Reactive plasmacytosis



OVERVIEW

OVERVIEW

Reactive plasmacytosis refers to a group of clinical syndromes characterized by an increase in the number of mature plasma cells in the bone marrow, caused by a variety of reasons or primary diseases. Under normal conditions, plasma cells do not appear in the peripheral blood, but they can appear in pathological conditions. Intramedullary plasmacytosis can occur in the presence of different antigenic stimuli, metabolic reactions, autoimmune disorders, and neoplasms.

Whether medical insurance

Yes

Department

Hematology

Synonyms

Plasmacytosis, Reactive plasmacytosis

Clinical symptoms

Associated with the primary disease, such as fever, malaise, lethargy and pallor.

Hazards

Related to the hazards of the primary disease, which may cause hemolytic anemia, acquired vascular hemophilia, or hypoglycemia.

Complications

Hemolytic anemia, acquired vascular hemophilia, hypoglycemia, etc.

Examination

Physical examination, blood routine, serum immunoglobulin determination, bone marrow cytology, immunofixation electrophoresis, etc.

Diagnosis

Diagnosis can be made on the basis of history and clinical manifestations, combined with >3% increase in mature plasma cells in the bone marrow, and exclusion of other diseases.

Treatment principle

Actively treat the primary disease and use immunosuppressant therapy if necessary.

Curability

Aggressive treatment of the primary disease may relieve symptoms.

Dietary recommendations

Dietary programs are formulated according to the primary disease.

Etiology

Etiology

Can be caused by infection, tumor, allergic disease, hematopoietic system disease, etc.

Symptoms and Diagnosis

Typical symptoms

Related to the original disease, there may be fever, fatigue, emaciation, pallor, jaundice, bruises, petechiae and other manifestations.

Diagnostic basis

1. Existence of etiology or primary disease causing reactive plasma cell increase, such as viral infection, allergic disease, connective tissue disease, tuberculosis, chronic liver disease, malignant tumor, aplastic anemia, myelodysplastic syndrome, etc. 2. Clinical manifestations related to the primary disease. 3. Immunoglobulin is normal or increased, and immune-fixed electrophoresis shows polyclonality; plasma cell increase in bone marrow is >3% for mature plasma cells.

Treatment

Treatment guidelines

Treat the primary disease and remove the cause; use immunosuppressant therapy if necessary.

Drug therapy

When hemolytic anemia, acquired vascular hemophilia, and hypoglycemia are caused, adrenocorticotropic hormone or other immunosuppressive therapy may be tried.

Prognosis

Whether reactive plasmacytosis improves or not depends on the treatment effect of the primary disease, and plasmacytosis may disappear only after the primary disease is cured.

Nursing care

Daily care

1. The environment should be maintained at a suitable temperature and humidity, and ventilated frequently.
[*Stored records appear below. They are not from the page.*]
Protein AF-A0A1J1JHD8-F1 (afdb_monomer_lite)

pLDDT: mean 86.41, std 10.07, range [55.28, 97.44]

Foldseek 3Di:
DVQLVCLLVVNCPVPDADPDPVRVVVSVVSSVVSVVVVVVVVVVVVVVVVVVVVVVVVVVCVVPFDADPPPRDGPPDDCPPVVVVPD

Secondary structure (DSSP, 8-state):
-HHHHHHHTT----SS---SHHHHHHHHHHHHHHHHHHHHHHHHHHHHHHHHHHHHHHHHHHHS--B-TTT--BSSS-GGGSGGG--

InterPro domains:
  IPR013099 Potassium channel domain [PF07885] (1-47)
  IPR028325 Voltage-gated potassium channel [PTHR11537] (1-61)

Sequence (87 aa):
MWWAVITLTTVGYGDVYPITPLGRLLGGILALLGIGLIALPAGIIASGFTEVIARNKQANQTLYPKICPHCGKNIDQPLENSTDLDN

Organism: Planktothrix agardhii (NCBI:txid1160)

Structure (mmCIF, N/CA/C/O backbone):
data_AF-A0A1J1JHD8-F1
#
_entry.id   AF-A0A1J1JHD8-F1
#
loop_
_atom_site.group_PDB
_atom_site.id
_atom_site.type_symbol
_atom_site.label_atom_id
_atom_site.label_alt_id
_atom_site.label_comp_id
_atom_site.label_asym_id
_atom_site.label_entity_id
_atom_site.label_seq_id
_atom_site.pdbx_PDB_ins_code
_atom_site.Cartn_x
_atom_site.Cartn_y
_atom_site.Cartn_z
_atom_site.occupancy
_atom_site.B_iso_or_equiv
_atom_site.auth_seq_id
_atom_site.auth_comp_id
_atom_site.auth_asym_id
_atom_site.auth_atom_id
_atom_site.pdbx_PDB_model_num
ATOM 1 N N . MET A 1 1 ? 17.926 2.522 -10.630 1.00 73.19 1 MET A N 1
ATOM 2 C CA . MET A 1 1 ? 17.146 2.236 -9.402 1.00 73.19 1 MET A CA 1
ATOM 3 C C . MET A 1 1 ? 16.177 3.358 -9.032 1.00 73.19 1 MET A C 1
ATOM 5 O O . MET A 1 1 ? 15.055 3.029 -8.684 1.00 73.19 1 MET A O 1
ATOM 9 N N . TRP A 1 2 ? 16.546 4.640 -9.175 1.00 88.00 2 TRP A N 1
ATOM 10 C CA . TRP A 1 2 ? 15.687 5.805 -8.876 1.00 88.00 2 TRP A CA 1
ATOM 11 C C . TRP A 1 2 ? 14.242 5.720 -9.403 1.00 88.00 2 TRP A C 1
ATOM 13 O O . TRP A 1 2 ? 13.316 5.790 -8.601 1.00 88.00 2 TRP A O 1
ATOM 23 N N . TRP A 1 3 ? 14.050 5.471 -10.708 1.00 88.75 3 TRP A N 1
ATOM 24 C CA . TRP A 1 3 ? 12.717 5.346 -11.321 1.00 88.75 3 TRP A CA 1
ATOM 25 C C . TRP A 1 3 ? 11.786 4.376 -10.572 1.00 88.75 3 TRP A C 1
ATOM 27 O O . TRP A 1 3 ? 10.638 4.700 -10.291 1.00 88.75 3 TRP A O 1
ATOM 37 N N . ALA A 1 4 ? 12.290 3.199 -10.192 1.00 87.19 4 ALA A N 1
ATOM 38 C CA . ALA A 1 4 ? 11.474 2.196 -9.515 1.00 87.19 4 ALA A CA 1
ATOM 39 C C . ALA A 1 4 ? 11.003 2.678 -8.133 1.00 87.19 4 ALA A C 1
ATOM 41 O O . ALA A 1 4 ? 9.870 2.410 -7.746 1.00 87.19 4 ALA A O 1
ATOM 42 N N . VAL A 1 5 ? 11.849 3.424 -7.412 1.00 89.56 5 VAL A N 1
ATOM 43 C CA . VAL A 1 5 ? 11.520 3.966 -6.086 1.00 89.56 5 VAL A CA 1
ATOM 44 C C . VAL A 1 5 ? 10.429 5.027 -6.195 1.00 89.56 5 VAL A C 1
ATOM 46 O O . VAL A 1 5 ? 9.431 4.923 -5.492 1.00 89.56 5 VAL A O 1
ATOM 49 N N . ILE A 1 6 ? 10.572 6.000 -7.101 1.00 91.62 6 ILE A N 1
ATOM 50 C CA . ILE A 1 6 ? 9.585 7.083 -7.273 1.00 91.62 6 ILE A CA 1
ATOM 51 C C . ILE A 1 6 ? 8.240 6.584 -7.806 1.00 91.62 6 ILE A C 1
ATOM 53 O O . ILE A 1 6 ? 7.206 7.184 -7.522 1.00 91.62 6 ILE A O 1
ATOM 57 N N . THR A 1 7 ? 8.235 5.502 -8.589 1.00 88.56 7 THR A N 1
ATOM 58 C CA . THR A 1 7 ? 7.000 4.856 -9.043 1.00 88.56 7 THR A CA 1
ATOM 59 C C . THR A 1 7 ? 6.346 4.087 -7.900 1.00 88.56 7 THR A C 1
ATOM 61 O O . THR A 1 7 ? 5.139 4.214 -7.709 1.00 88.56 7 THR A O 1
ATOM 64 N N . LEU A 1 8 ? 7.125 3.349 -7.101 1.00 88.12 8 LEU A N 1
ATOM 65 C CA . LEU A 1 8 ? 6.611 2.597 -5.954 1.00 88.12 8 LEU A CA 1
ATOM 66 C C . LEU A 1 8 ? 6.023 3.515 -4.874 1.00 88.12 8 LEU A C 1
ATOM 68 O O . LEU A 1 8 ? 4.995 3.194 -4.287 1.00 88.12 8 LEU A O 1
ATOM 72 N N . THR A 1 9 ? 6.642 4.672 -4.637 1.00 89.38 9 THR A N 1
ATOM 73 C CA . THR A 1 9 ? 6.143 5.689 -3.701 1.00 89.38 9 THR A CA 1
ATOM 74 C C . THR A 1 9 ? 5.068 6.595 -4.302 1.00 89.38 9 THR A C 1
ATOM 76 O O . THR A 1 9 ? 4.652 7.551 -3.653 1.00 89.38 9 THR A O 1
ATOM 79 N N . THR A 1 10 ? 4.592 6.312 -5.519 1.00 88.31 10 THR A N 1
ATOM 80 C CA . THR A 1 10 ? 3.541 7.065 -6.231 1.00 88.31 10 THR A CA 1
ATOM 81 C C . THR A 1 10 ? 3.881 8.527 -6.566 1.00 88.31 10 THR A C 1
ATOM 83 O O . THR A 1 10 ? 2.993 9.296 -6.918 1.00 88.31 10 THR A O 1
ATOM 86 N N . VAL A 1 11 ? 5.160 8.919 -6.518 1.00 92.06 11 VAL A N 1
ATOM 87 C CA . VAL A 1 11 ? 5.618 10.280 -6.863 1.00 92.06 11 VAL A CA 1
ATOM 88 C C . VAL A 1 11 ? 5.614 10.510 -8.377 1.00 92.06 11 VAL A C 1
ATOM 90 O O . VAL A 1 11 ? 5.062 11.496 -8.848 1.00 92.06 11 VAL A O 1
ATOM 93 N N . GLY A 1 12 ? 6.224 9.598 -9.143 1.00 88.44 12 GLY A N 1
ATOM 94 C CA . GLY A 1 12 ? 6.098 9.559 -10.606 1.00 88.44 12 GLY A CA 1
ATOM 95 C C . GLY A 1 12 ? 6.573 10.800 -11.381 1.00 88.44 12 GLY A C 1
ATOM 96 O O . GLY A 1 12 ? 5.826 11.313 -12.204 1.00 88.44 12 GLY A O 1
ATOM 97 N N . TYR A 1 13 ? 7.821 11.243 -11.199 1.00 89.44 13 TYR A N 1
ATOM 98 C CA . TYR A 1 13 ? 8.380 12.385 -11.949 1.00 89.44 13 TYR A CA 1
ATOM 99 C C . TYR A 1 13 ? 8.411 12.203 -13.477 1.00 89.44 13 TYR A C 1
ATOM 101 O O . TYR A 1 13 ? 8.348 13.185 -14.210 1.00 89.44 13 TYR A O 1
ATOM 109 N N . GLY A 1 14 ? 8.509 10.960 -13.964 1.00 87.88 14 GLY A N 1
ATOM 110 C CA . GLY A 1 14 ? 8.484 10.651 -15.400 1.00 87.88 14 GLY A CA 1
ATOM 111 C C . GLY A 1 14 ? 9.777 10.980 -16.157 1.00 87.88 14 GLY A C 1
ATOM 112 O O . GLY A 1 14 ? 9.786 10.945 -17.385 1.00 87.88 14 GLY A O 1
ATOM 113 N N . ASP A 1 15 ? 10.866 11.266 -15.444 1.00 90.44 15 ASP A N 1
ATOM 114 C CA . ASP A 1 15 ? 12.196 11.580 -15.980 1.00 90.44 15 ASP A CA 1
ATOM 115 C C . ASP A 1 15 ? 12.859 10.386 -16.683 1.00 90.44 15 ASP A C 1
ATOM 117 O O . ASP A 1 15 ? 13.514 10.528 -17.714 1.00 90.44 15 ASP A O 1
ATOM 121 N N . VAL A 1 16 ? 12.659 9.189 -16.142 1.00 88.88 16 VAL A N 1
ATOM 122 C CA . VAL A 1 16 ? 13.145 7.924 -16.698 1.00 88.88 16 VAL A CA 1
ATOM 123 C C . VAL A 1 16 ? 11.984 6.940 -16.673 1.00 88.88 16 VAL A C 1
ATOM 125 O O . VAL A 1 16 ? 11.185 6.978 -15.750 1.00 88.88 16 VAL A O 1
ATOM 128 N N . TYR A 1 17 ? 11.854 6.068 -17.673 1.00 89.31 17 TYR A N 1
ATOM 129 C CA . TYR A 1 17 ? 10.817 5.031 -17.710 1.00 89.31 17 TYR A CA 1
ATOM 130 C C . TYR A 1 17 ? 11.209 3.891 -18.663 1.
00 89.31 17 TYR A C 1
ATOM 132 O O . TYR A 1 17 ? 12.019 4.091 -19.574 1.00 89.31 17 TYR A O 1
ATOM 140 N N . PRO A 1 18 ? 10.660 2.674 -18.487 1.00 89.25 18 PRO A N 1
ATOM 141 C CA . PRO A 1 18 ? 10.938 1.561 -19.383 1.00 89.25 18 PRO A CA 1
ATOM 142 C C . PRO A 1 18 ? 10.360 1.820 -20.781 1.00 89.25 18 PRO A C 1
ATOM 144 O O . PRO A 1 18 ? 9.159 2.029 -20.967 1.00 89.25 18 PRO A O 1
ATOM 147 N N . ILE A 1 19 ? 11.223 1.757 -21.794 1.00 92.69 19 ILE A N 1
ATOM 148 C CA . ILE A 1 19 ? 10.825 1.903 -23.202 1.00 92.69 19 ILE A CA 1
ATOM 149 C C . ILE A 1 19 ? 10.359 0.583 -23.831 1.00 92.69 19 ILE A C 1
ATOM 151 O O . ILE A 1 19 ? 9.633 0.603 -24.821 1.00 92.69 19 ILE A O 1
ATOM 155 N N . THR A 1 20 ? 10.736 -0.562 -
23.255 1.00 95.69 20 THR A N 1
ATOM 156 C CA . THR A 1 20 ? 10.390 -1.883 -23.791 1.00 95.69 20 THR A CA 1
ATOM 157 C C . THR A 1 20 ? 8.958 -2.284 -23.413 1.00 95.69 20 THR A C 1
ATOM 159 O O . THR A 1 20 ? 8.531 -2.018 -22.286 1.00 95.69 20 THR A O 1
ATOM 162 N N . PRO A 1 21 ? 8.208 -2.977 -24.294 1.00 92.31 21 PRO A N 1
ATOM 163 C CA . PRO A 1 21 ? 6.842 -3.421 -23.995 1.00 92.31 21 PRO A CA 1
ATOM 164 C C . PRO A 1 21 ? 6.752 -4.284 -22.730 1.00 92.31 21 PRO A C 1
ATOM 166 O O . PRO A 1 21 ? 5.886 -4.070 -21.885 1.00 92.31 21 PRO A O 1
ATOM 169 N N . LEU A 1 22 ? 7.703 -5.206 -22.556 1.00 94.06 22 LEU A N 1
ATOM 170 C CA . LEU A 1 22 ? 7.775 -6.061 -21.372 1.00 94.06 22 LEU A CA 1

Patients should wear breathable, cotton clothes, and should be kept warm if they have chills.2. Rest and activitiesPatients should have sufficient rest, live a regular life, avoid exertion, and take activities to the extent that they do not feel fatigue, and maintain sufficient sleep to prevent aggravation of the condition.3. Prevention of infectionKeep the environment clean and hygienic and the patients’ organisms clean, to prevent the spread of bacteria in the body, and to do a good job of oral care, perineal-anal care and prevention of all kinds of infections.4. Psychology Nursing family members take the initiative to communicate with patients, promote the interactive relationship between patients and their families, and take the initiative to participate in the care of patients in order to reduce the patient’s inner sense of depression.

Diet regulation

According to the primary disease to develop a corresponding diet program.